Work instruction: Below this line are records; write out exactly the lines from the one containing "ATOM 105 O O . VAL A 1 15 ? 4.553" through the one containing "ATOM 134 O O", with the pictures left out.

+++

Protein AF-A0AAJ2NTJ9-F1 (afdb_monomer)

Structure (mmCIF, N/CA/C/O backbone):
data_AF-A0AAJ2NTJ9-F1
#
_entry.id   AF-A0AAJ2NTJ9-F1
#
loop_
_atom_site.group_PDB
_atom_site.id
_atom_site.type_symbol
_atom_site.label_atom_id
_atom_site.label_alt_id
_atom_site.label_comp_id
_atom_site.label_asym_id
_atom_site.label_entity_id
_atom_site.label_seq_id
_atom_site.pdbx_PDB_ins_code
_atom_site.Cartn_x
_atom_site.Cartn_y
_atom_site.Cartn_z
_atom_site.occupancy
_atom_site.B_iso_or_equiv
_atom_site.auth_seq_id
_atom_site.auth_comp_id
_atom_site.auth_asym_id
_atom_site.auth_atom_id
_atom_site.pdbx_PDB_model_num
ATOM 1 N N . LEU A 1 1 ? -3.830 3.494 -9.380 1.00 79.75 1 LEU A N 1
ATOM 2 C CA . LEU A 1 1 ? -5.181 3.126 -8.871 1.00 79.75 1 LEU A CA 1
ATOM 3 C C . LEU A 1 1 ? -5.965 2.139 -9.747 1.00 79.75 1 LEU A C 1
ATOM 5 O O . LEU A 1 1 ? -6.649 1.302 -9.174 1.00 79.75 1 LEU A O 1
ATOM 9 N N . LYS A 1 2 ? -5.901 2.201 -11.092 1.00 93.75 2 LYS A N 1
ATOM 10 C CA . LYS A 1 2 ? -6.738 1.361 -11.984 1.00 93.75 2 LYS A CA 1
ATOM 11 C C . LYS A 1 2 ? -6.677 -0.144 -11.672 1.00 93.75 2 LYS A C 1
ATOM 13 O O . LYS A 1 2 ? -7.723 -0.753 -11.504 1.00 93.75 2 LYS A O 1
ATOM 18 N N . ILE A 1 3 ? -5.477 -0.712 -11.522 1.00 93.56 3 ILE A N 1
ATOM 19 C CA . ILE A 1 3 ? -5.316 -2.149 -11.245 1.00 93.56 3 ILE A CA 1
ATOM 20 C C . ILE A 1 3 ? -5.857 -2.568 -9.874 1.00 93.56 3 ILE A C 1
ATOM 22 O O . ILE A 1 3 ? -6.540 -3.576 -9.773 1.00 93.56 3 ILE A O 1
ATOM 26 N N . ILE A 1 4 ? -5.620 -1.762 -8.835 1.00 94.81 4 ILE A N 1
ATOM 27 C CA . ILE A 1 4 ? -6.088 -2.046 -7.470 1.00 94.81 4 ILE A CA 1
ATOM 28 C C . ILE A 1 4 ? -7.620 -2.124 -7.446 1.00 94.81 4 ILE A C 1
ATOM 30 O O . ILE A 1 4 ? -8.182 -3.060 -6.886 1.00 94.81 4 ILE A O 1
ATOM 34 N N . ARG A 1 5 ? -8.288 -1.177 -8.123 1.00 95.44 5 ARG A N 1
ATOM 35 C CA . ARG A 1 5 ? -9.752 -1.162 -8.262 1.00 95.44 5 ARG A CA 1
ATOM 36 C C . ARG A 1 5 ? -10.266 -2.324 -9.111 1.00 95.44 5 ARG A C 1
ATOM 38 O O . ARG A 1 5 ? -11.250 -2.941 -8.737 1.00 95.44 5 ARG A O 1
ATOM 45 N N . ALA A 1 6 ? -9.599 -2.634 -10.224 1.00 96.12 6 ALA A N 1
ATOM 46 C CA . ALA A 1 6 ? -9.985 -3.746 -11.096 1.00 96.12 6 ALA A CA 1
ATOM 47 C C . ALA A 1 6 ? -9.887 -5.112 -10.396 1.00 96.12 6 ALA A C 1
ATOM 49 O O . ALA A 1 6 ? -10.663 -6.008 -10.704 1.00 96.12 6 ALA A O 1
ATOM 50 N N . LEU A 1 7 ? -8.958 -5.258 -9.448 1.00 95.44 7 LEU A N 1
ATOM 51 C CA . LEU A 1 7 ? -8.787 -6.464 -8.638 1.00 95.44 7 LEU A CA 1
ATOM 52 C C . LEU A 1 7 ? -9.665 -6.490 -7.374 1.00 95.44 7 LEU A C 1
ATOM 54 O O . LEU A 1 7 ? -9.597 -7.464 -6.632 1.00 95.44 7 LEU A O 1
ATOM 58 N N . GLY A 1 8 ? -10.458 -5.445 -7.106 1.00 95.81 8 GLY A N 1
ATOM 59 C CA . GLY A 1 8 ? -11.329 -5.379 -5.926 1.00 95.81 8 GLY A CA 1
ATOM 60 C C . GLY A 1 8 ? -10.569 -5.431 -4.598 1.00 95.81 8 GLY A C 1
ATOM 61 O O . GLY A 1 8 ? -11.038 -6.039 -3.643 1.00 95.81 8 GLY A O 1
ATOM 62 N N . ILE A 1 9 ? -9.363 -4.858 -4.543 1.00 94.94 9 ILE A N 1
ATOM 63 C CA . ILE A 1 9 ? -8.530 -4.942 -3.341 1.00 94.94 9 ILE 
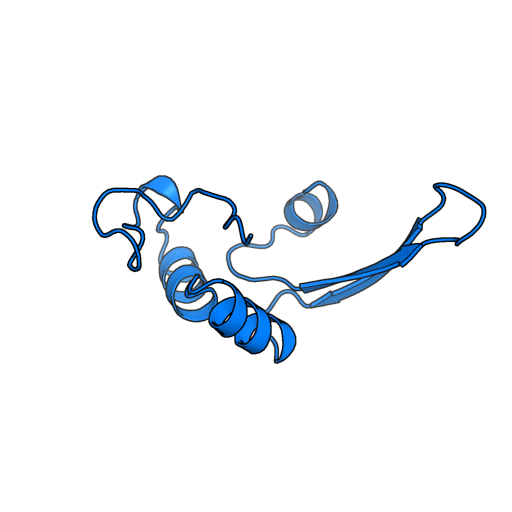A CA 1
ATOM 64 C C . ILE 
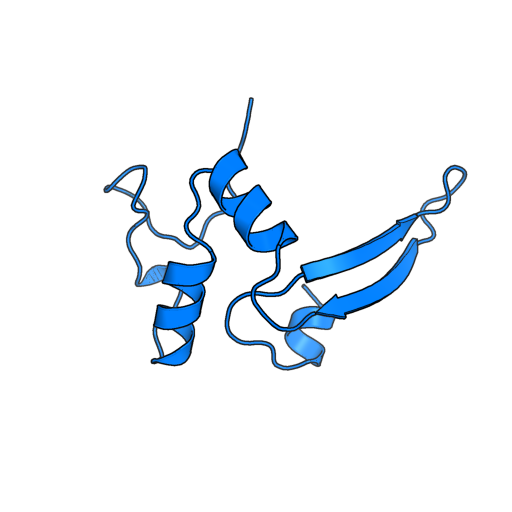A 1 9 ? -9.011 -3.948 -2.282 1.00 94.94 9 ILE A C 1
ATOM 66 O O . ILE A 1 9 ? -8.993 -2.735 -2.505 1.00 94.94 9 ILE A O 1
ATOM 70 N N . GLU A 1 10 ? -9.312 -4.473 -1.096 1.00 94.56 10 GLU A N 1
ATOM 71 C CA . GLU A 1 10 ? -9.646 -3.714 0.108 1.00 94.56 10 GLU A CA 1
ATOM 72 C C . GLU A 1 10 ? -8.580 -3.965 1.187 1.00 94.56 10 GLU A C 1
ATOM 74 O O . GLU A 1 10 ? -8.375 -5.088 1.645 1.00 94.56 10 GLU A O 1
ATOM 79 N N . GLY A 1 11 ? -7.839 -2.916 1.558 1.00 94.44 11 GLY A N 1
ATOM 80 C CA . GLY A 1 11 ? -6.719 -2.992 2.500 1.00 94.44 11 GLY A CA 1
ATOM 81 C C . GLY A 1 11 ? -5.371 -2.649 1.859 1.00 94.44 11 GLY A C 1
ATOM 82 O O . GLY A 1 11 ? -5.262 -1.719 1.063 1.00 94.44 11 GLY A O 1
ATOM 83 N N . GLY A 1 12 ? -4.311 -3.359 2.255 1.00 94.06 12 GLY A N 1
ATOM 84 C CA . GLY A 1 12 ? -2.941 -3.095 1.800 1.00 94.06 12 GLY A CA 1
ATOM 85 C C . GLY A 1 12 ? -2.526 -3.955 0.604 1.00 94.06 12 GLY A C 1
ATOM 86 O O . GLY A 1 12 ? -2.746 -5.163 0.602 1.00 94.06 12 GLY A O 1
ATOM 87 N N . CYS A 1 13 ? -1.850 -3.347 -0.375 1.00 96.19 13 CYS A N 1
ATOM 88 C CA . CYS A 1 13 ? -1.308 -4.031 -1.549 1.00 96.19 13 CYS A CA 1
ATOM 89 C C . CYS A 1 13 ? 0.077 -3.499 -1.918 1.00 96.19 13 CYS A C 1
ATOM 91 O O . CYS A 1 13 ? 0.361 -2.313 -1.755 1.00 96.19 13 CYS A O 1
ATOM 93 N N . ASN A 1 14 ? 0.922 -4.362 -2.478 1.00 96.62 14 ASN A N 1
ATOM 94 C CA . ASN A 1 14 ? 2.165 -3.969 -3.137 1.00 96.62 14 ASN A CA 1
ATOM 95 C C . ASN A 1 14 ? 2.083 -4.287 -4.637 1.00 96.62 14 ASN A C 1
ATOM 97 O O . ASN A 1 14 ? 1.674 -5.382 -5.011 1.00 96.62 14 ASN A O 1
ATOM 101 N N . VAL A 1 15 ? 2.464 -3.327 -5.479 1.00 96.31 15 VAL A N 1
ATOM 102 C CA . VAL A 1 15 ? 2.527 -3.479 -6.939 1.00 96.31 15 VAL A CA 1
ATOM 103 C C . VAL A 1 15 ? 3.963 -3.226 -7.367 1.00 96.31 15 VAL A C 1
ATOM 105 O O . VAL A 1 15 ? 4.553 
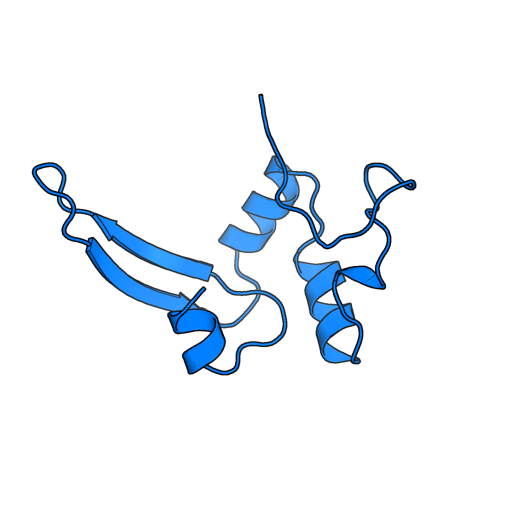-2.228 -6.951 1.00 96.31 15 VAL A O 1
ATOM 108 N N . GLN A 1 16 ? 4.518 -4.119 -8.180 1.00 97.06 16 GLN A N 1
ATOM 109 C CA . GLN A 1 16 ? 5.863 -3.976 -8.734 1.00 97.06 16 GLN A CA 1
ATOM 110 C C . GLN A 1 16 ? 5.772 -3.735 -10.234 1.00 97.06 16 GLN A C 1
ATOM 112 O O . GLN A 1 16 ? 5.024 -4.417 -10.938 1.00 97.06 16 GLN A O 1
ATOM 117 N N . LEU A 1 17 ? 6.526 -2.747 -10.711 1.00 97.44 17 LEU A N 1
ATOM 118 C CA . LEU A 1 17 ? 6.545 -2.349 -12.111 1.00 97.44 17 LEU A CA 1
ATOM 119 C C . LEU A 1 17 ? 7.979 -2.368 -12.644 1.00 97.44 17 LEU A C 1
ATOM 121 O O . LEU A 1 17 ? 8.915 -2.059 -11.909 1.00 97.44 17 LEU A O 1
ATOM 125 N N . ALA A 1 18 ? 8.128 -2.686 -13.926 1.00 98.00 18 ALA A N 1
ATOM 126 C CA . ALA A 1 18 ? 9.338 -2.428 -14.699 1.00 98.00 18 ALA A CA 1
ATOM 127 C C . ALA A 1 18 ? 9.098 -1.196 -15.576 1.00 98.00 18 ALA A C 1
ATOM 129 O O . ALA A 1 18 ? 8.130 -1.182 -16.333 1.00 98.00 18 ALA A O 1
ATOM 130 N N . LEU A 1 19 ? 9.960 -0.185 -15.482 1.00 98.12 19 LEU A N 1
ATOM 131 C CA . LEU A 1 19 ? 9.951 0.999 -16.345 1.00 98.12 19 LEU A CA 1
ATOM 132 C C . LEU A 1 19 ? 11.135 0.906 -17.311 1.00 98.12 19 LEU A C 1
ATOM 134 O O . LEU A 1 19 ? 12.260 0.660 -16.874 1.00 98.12 19 LEU A O 1
ATOM 138 N N . ASP A 1 20 ? 10.883 1.092 -18.603 1.00 97.94 20 ASP A N 1
ATOM 139 C CA . ASP A 1 20 ? 11.944 1.237 -19.600 1.00 97.94 20 ASP A CA 1
ATOM 140 C C . ASP A 1 20 ? 12.759 2.515 -19.307 1.00 97.94 20 ASP A C 1
ATOM 142 O O . ASP A 1 20 ? 12.174 3.593 -19.231 1.00 97.94 20 ASP A O 1
ATOM 146 N N . PRO A 1 21 ? 14.094 2.447 -19.143 1.00 97.56 21 PRO A N 1
ATOM 147 C CA . PRO A 1 21 ? 14.905 3.625 -18.832 1.00 97.56 21 PRO A CA 1
ATOM 148 C C . PRO A 1 21 ? 14.973 4.661 -19.966 1.00 97.56 21 PRO A C 1
ATOM 150 O O . PRO A 1 21 ? 15.391 5.792 -19.720 1.00 97.56 21 PRO A O 1
ATOM 153 N N . TYR A 1 22 ? 14.586 4.299 -21.193 1.00 98.19 22 TYR A N 1
ATOM 154 C CA . TYR A 1 22 ? 14.656 5.173 -22.368 1.00 98.19 22 TYR A CA 1
ATOM 155 C C . TYR A 1 22 ? 13.282 5.640 -22.867 1.00 98.19 22 TYR A C 1
ATOM 157 O O . TYR A 1 22 ? 13.205 6.365 -23.861 1.00 98.19 22 TYR
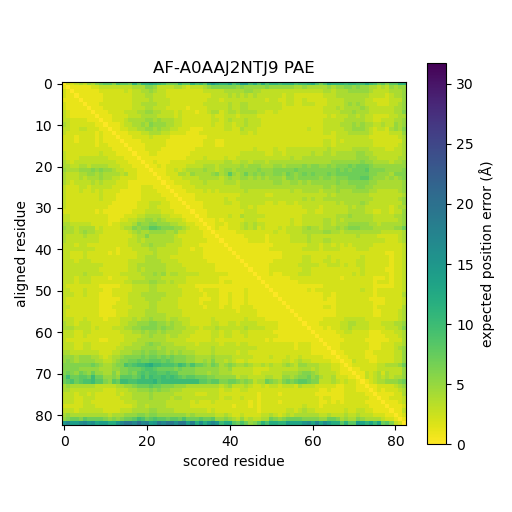 A O 1
ATOM 165 N N . SER A 1 23 ? 12.188 5.247 -22.207 1.00 97.69 23 SER A N 1
ATOM 166 C CA . SER A 1 23 ? 10.832 5.655 -22.582 1.00 97.69 23 SER A CA 1
ATOM 167 C C . SER A 1 23 ? 9.885 5.709 -21.376 1.00 97.69 23 SER A C 1
ATOM 169 O O . SER A 1 23 ? 10.262 5.425 -20.248 1.00 97.69 23 SER A O 1
ATOM 171 N N . PHE A 1 24 ? 8.624 6.082 -21.600 1.00 97.31 24 PHE A N 1
ATOM 172 C CA . PHE A 1 24 ? 7.581 6.016 -20.564 1.00 97.31 24 PHE A CA 1
ATOM 173 C C . PHE A 1 24 ? 6.823 4.681 -20.556 1.00 97.31 24 PHE A C 1
ATOM 175 O O . PHE A 1 24 ? 5.806 4.550 -19.871 1.00 97.31 24 PHE A O 1
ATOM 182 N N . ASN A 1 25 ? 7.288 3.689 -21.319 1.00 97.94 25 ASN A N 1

+++

Task output:
ATOM 105 O O . VAL A 1 15 ? 4.553 
-2.228 -6.951 1.00 96.31 15 VAL A O 1
ATOM 108 N N . GLN A 1 16 ? 4.518 -4.119 -8.180 1.00 97.06 16 GLN A N 1
ATOM 109 C CA . GLN A 1 16 ? 5.863 -3.976 -8.734 1.00 97.06 16 GLN A CA 1
ATOM 110 C C . GLN A 1 16 ? 5.772 -3.735 -10.234 1.00 97.06 16 GLN A C 1
ATOM 112 O O . GLN A 1 16 ? 5.024 -4.417 -10.938 1.00 97.06 16 GLN A O 1
ATOM 117 N N . LEU A 1 17 ? 6.526 -2.747 -10.711 1.00 97.44 17 LEU A N 1
ATOM 118 C CA . LEU A 1 17 ? 6.545 -2.349 -12.111 1.00 97.44 17 LEU A CA 1
ATOM 119 C C . LEU A 1 17 ? 7.979 -2.368 -12.644 1.00 97.44 17 LEU A C 1
ATOM 121 O O . LEU A 1 17 ? 8.915 -2.059 -11.909 1.00 97.44 17 LEU A O 1
ATOM 125 N N . ALA A 1 18 ? 8.128 -2.686 -13.926 1.00 98.00 18 ALA A N 1
ATOM 126 C CA . ALA A 1 18 ? 9.338 -2.428 -14.699 1.00 98.00 18 ALA A CA 1
ATOM 127 C C . ALA A 1 18 ? 9.098 -1.196 -15.576 1.00 98.00 18 ALA A C 1
ATOM 129 O O . ALA A 1 18 ? 8.130 -1.182 -16.333 1.00 98.00 18 ALA A O 1
ATOM 130 N N . LEU A 1 19 ? 9.960 -0.185 -15.482 1.00 98.12 19 LEU A N 1
ATOM 131 C CA . LEU A 1 19 ? 9.951 0.999 -16.345 1.00 98.12 19 LEU A CA 1
ATOM 132 C C . LEU A 1 19 ? 11.135 0.906 -17.311 1.00 98.12 19 LEU A C 1
ATOM 134 O O . LEU A 1 19 ? 12.260 0.660 -16.874 1.00 98.12 19 LEU A O 1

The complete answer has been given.